### Supplied material:
========================
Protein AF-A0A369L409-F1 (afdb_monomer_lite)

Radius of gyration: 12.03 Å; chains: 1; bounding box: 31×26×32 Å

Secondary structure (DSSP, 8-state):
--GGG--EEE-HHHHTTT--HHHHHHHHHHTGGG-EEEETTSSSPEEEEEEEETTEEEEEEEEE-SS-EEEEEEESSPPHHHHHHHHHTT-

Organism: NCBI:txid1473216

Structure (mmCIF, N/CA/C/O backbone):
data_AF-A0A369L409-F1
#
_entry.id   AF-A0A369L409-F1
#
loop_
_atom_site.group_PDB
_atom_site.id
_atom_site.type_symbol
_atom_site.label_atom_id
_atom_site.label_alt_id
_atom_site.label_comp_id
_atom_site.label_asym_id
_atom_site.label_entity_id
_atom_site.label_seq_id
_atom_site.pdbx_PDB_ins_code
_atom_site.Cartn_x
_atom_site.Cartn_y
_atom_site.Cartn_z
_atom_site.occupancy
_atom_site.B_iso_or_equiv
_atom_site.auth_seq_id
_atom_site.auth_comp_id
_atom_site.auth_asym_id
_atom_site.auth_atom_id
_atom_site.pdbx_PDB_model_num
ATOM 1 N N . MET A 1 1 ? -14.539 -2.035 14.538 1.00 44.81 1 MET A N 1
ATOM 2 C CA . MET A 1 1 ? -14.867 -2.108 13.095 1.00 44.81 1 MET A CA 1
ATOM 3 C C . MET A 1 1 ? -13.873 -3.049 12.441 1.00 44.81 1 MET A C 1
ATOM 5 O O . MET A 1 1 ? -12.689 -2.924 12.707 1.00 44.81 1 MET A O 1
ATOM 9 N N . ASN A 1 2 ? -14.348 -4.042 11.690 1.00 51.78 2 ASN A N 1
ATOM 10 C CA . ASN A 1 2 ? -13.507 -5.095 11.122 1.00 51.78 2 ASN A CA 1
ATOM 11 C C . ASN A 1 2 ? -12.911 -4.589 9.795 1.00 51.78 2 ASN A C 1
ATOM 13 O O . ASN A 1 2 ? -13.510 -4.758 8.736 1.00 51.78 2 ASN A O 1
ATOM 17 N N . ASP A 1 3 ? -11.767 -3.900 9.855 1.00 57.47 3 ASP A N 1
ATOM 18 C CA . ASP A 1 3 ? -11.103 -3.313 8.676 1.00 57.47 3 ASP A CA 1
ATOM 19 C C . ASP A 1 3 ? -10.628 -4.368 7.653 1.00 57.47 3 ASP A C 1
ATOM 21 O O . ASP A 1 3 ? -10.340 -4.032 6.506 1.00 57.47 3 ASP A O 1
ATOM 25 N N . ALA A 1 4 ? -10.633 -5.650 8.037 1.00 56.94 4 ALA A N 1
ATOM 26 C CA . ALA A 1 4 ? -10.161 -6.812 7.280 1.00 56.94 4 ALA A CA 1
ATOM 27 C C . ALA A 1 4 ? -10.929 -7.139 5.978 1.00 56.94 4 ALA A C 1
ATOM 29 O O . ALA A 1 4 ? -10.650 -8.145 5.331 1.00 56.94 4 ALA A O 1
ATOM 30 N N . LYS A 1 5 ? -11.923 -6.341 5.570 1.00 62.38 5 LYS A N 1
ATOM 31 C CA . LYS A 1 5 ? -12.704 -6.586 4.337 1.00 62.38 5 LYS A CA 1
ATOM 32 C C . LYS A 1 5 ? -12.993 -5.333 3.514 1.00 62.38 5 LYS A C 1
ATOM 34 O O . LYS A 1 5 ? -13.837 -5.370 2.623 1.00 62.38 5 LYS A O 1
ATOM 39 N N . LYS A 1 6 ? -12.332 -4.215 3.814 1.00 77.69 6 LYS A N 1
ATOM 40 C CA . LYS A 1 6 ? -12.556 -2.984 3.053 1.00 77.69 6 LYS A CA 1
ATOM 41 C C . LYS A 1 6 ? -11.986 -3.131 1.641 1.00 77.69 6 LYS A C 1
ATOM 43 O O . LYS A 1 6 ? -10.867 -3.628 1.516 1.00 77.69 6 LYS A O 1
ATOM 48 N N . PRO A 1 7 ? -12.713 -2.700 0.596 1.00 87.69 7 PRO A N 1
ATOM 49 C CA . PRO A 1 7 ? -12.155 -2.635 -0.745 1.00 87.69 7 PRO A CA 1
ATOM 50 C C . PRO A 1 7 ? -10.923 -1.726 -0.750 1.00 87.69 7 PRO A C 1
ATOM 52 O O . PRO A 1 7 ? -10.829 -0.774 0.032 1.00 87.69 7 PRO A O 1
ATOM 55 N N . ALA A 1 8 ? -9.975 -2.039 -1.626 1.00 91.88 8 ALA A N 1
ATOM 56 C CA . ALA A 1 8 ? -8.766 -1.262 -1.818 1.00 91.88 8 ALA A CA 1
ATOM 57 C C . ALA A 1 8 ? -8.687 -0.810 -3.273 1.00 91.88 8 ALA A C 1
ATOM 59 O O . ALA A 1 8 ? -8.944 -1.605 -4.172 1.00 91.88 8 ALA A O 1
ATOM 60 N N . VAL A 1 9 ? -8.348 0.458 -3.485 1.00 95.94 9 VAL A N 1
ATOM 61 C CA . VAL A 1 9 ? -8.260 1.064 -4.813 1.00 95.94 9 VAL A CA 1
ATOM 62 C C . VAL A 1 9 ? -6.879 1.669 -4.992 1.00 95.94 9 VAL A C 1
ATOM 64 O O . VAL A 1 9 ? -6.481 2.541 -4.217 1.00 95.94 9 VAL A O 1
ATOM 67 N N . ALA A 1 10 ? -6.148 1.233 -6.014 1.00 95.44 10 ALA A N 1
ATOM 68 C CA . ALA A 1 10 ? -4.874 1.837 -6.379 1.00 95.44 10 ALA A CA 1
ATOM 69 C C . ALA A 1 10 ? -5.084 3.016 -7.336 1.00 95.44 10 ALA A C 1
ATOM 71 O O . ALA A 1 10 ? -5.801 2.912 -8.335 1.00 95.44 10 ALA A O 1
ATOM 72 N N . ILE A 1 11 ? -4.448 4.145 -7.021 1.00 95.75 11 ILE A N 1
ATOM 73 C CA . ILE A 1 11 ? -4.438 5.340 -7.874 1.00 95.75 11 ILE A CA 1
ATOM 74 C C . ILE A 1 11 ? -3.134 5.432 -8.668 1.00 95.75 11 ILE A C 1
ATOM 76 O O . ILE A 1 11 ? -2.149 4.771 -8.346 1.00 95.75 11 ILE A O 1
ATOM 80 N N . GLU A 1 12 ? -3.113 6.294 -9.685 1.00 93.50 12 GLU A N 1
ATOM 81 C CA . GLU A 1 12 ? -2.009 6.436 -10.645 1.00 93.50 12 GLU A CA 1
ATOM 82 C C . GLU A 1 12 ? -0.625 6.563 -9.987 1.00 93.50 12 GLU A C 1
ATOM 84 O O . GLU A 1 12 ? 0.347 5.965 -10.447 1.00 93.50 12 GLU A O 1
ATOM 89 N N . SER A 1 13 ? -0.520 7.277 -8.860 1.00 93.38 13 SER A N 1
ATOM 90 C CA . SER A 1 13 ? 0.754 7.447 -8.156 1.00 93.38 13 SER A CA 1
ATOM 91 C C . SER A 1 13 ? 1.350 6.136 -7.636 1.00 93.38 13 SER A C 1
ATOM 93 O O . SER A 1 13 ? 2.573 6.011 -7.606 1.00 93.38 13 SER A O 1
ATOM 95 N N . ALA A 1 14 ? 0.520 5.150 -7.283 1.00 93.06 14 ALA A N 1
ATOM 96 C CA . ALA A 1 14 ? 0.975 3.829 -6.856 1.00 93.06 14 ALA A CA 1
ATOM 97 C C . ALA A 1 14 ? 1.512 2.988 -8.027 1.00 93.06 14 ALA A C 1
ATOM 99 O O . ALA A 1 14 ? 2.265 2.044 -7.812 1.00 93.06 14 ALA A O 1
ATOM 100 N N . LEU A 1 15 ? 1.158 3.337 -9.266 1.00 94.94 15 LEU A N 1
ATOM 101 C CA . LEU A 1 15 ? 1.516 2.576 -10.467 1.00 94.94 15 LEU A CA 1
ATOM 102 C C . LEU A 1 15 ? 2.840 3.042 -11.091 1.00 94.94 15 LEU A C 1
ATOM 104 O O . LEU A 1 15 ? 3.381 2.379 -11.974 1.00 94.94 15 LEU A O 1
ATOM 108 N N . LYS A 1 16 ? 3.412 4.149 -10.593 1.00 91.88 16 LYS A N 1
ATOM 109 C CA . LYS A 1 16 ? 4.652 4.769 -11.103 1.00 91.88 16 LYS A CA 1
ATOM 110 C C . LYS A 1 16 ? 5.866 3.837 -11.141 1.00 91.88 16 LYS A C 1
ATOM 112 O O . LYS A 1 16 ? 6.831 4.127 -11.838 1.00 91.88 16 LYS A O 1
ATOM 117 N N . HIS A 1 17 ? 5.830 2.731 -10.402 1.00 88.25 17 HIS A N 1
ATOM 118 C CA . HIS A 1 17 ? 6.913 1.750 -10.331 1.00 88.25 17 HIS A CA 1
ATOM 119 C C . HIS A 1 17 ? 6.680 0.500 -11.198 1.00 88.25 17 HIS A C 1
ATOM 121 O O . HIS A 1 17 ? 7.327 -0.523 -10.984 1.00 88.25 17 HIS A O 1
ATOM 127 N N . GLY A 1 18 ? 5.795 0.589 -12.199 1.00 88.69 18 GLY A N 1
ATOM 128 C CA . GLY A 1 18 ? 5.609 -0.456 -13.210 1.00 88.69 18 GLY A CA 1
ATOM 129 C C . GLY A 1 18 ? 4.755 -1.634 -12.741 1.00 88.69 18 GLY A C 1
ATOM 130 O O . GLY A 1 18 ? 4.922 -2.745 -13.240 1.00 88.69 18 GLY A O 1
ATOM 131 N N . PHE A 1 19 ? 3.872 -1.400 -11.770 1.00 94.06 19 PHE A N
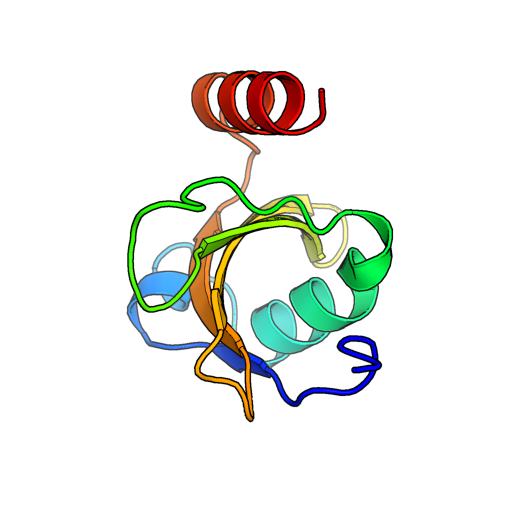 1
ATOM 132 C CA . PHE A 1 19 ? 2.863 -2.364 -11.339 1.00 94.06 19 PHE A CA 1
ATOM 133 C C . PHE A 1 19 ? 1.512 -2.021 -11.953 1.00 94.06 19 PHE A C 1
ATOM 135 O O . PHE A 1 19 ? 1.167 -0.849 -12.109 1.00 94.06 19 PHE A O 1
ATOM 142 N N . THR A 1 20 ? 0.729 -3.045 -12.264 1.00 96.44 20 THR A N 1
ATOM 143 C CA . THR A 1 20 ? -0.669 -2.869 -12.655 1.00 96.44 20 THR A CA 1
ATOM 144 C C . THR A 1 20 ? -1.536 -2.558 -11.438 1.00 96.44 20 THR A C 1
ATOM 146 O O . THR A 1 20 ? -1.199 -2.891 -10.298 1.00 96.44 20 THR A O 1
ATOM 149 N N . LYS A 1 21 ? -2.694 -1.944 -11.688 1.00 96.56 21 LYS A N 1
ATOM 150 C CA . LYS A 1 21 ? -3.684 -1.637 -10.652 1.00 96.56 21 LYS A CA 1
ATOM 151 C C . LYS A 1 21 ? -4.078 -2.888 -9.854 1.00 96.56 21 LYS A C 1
========================
From the line that has "ATOM 34 O O" through the line that has "ATOM 80 N N", copy every line exactly as it appears above, and leave out all others.

### Response to the exercise:
ATOM 34 O O . LYS A 1 5 ? -13.837 -5.370 2.623 1.00 62.38 5 LYS A O 1
ATOM 39 N N . LYS A 1 6 ? -12.332 -4.215 3.814 1.00 77.69 6 LYS A N 1
ATOM 40 C CA . LYS A 1 6 ? -12.556 -2.984 3.053 1.00 77.69 6 LYS A CA 1
ATOM 41 C C . LYS A 1 6 ? -11.986 -3.131 1.641 1.00 77.69 6 LYS A C 1
ATOM 43 O O . LYS A 1 6 ? -10.867 -3.628 1.516 1.00 77.69 6 LYS A O 1
ATOM 48 N N . PRO A 1 7 ? -12.713 -2.700 0.596 1.00 87.69 7 PRO A N 1
ATOM 49 C CA . PRO A 1 7 ? -12.155 -2.635 -0.745 1.00 87.69 7 PRO A CA 1
ATOM 50 C C . PRO A 1 7 ? -10.923 -1.726 -0.750 1.00 87.69 7 PRO A C 1
ATOM 52 O O . PRO A 1 7 ? -10.829 -0.774 0.032 1.00 87.69 7 PRO A O 1
ATOM 55 N N . ALA A 1 8 ? -9.975 -2.039 -1.626 1.00 91.88 8 ALA A N 1
ATOM 56 C CA . ALA A 1 8 ? -8.766 -1.262 -1.818 1.00 91.88 8 ALA A CA 1
ATOM 57 C C . ALA A 1 8 ? -8.687 -0.810 -3.273 1.00 91.88 8 ALA A C 1
ATOM 59 O O . ALA A 1 8 ? -8.944 -1.605 -4.172 1.00 91.88 8 ALA A O 1
ATOM 60 N N . VAL A 1 9 ? -8.348 0.458 -3.485 1.00 95.94 9 VAL A N 1
ATOM 61 C CA . VAL A 1 9 ? -8.260 1.064 -4.813 1.00 95.94 9 VAL A CA 1
ATOM 62 C C . VAL A 1 9 ? -6.879 1.669 -4.992 1.00 95.94 9 VAL A C 1
ATOM 64 O O . VAL A 1 9 ? -6.481 2.541 -4.217 1.00 95.94 9 VAL A O 1
ATOM 67 N N . ALA A 1 10 ? -6.148 1.233 -6.014 1.00 95.44 10 ALA A N 1
ATOM 68 C CA . ALA A 1 10 ? -4.874 1.837 -6.379 1.00 95.44 10 ALA A CA 1
ATOM 69 C C . ALA A 1 10 ? -5.084 3.016 -7.336 1.00 95.44 10 ALA A C 1
ATOM 71 O O . ALA A 1 10 ? -5.801 2.912 -8.335 1.00 95.44 10 ALA A O 1
ATOM 72 N N . ILE A 1 11 ? -4.448 4.145 -7.021 1.00 95.75 11 ILE A N 1
ATOM 73 C CA . ILE A 1 11 ? -4.438 5.340 -7.874 1.00 95.75 11 ILE A CA 1
ATOM 74 C C . ILE A 1 11 ? -3.134 5.432 -8.668 1.00 95.75 11 ILE A C 1
ATOM 76 O O . ILE A 1 11 ? -2.149 4.771 -8.346 1.00 95.75 11 ILE A O 1
ATOM 80 N N . GLU A 1 12 ? -3.113 6.294 -9.685 1.00 93.50 12 GLU A N 1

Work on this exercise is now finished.